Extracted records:
- - - - - - -
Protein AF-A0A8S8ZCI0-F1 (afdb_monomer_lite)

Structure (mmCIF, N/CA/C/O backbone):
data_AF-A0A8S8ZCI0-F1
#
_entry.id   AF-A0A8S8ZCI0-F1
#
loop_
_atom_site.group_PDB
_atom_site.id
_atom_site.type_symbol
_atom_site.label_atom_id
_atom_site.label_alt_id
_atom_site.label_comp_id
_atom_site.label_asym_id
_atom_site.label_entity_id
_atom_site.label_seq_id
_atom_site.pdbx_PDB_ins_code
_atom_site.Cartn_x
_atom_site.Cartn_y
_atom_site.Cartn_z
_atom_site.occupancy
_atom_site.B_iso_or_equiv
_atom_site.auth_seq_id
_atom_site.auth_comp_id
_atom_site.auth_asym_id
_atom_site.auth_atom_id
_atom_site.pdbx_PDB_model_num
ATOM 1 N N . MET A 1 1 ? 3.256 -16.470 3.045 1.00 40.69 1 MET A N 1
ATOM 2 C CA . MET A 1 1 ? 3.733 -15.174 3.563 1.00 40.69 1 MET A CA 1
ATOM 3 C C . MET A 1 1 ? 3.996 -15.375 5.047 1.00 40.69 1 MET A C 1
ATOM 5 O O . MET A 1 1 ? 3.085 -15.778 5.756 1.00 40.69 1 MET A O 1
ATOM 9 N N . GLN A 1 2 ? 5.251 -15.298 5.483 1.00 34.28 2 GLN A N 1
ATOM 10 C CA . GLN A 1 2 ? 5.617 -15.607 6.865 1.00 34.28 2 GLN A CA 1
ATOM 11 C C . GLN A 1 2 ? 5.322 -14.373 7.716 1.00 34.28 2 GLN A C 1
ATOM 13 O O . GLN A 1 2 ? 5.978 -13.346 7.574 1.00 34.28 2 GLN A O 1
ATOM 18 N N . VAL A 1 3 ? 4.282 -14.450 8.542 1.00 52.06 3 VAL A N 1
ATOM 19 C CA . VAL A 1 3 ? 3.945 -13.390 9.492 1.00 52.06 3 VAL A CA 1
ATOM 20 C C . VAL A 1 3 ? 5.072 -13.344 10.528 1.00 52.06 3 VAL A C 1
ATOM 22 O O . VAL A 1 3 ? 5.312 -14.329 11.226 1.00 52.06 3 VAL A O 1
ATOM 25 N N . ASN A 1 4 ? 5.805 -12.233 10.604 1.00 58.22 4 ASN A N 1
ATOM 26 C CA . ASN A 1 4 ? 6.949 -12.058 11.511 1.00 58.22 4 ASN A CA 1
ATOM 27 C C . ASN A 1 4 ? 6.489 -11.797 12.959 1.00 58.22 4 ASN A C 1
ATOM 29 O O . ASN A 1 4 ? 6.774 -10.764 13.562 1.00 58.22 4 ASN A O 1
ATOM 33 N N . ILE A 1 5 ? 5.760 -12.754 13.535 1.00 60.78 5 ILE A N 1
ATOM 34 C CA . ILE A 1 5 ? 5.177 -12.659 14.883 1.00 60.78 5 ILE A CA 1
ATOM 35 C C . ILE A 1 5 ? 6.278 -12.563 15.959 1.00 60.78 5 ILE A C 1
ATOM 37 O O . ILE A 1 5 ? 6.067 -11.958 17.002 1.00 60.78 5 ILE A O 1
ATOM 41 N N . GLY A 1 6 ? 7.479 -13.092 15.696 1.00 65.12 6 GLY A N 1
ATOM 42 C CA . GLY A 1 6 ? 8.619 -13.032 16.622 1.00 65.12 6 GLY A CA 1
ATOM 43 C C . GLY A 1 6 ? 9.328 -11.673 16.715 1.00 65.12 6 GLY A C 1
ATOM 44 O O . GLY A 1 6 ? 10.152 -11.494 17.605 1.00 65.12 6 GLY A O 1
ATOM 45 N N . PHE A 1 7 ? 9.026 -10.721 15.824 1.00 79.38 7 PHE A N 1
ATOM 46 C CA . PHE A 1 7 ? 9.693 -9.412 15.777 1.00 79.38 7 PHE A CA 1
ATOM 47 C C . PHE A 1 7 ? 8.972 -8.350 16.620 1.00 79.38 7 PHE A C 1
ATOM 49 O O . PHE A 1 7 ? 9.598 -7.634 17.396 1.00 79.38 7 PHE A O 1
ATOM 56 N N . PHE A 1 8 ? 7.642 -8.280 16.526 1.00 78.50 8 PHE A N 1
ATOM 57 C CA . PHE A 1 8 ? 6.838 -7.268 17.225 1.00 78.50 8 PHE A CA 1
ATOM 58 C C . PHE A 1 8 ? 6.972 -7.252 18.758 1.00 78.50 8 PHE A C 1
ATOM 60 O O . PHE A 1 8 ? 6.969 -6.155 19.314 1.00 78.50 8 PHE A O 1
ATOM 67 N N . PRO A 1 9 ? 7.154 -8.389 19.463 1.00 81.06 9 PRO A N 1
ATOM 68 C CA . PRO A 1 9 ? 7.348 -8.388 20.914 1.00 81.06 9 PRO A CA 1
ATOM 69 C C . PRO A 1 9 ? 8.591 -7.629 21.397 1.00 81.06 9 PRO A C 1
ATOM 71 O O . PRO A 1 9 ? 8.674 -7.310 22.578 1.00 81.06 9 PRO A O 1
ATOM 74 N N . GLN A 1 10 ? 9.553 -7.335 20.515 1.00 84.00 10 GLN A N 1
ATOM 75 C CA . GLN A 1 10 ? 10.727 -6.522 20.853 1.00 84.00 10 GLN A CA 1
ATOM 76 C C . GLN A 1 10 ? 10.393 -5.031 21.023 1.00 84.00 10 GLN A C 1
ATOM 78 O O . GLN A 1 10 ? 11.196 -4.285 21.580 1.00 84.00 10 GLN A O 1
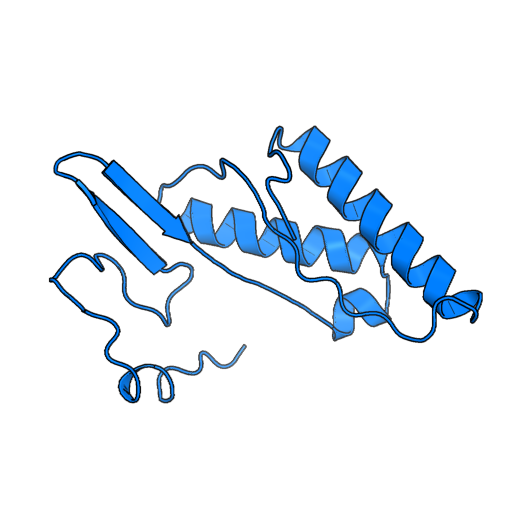ATOM 83 N N . TYR A 1 11 ? 9.221 -4.599 20.553 1.00 81.25 11 TYR A N 1
ATOM 84 C CA . TYR A 1 11 ? 8.751 -3.221 20.624 1.00 81.25 11 TYR A CA 1
ATOM 85 C C . TYR A 1 11 ? 7.587 -3.115 21.606 1.00 81.25 11 TYR A C 1
ATOM 87 O O . TYR A 1 11 ? 6.711 -3.982 21.637 1.00 81.25 11 TYR A O 1
ATOM 95 N N . ASP A 1 12 ? 7.535 -2.025 22.372 1.00 79.69 12 ASP A N 1
ATOM 96 C CA . ASP A 1 12 ? 6.356 -1.700 23.174 1.00 79.69 12 ASP A CA 1
ATOM 97 C C . ASP A 1 12 ? 5.212 -1.263 22.242 1.00 79.69 12 ASP A C 1
ATOM 99 O O . ASP A 1 12 ? 5.134 -0.120 21.792 1.00 79.69 12 ASP A O 1
ATOM 103 N N . HIS A 1 13 ? 4.361 -2.224 21.883 1.00 74.19 13 HIS A N 1
ATOM 104 C CA . HIS A 1 13 ? 3.294 -2.083 20.889 1.00 74.19 13 HIS A CA 1
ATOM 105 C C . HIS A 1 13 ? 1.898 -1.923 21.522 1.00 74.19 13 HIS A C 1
- - - - - - -
Return the lines above precisely as they appear, beginning at the first line and ending at the line with "ATOM 5 O O .", and nothing after it.

Protein AF-A0A8S8ZCI0-F1 (afdb_monomer_lite)

Structure (mmCIF, N/CA/C/O backbone):
data_AF-A0A8S8ZCI0-F1
#
_entry.id   AF-A0A8S8ZCI0-F1
#
loop_
_atom_site.group_PDB
_atom_site.id
_atom_site.type_symbol
_atom_site.label_atom_id
_atom_site.label_alt_id
_atom_site.label_comp_id
_atom_site.label_asym_id
_atom_site.label_entity_id
_atom_site.label_seq_id
_atom_site.pdbx_PDB_ins_code
_atom_site.Cartn_x
_atom_site.Cartn_y
_atom_site.Cartn_z
_atom_site.occupancy
_atom_site.B_iso_or_equiv
_atom_site.auth_seq_id
_atom_site.auth_comp_id
_atom_site.auth_asym_id
_atom_site.auth_atom_id
_atom_site.pdbx_PDB_model_num
ATOM 1 N N . MET A 1 1 ? 3.256 -16.470 3.045 1.00 40.69 1 MET A N 1
ATOM 2 C CA . MET A 1 1 ? 3.733 -15.174 3.563 1.00 40.69 1 MET A CA 1
ATOM 3 C C . MET A 1 1 ? 3.996 -15.375 5.047 1.00 40.69 1 MET A C 1
ATOM 5 O O . MET A 1 1 ? 3.085 -15.778 5.756 1.00 40.69 1 MET A O 1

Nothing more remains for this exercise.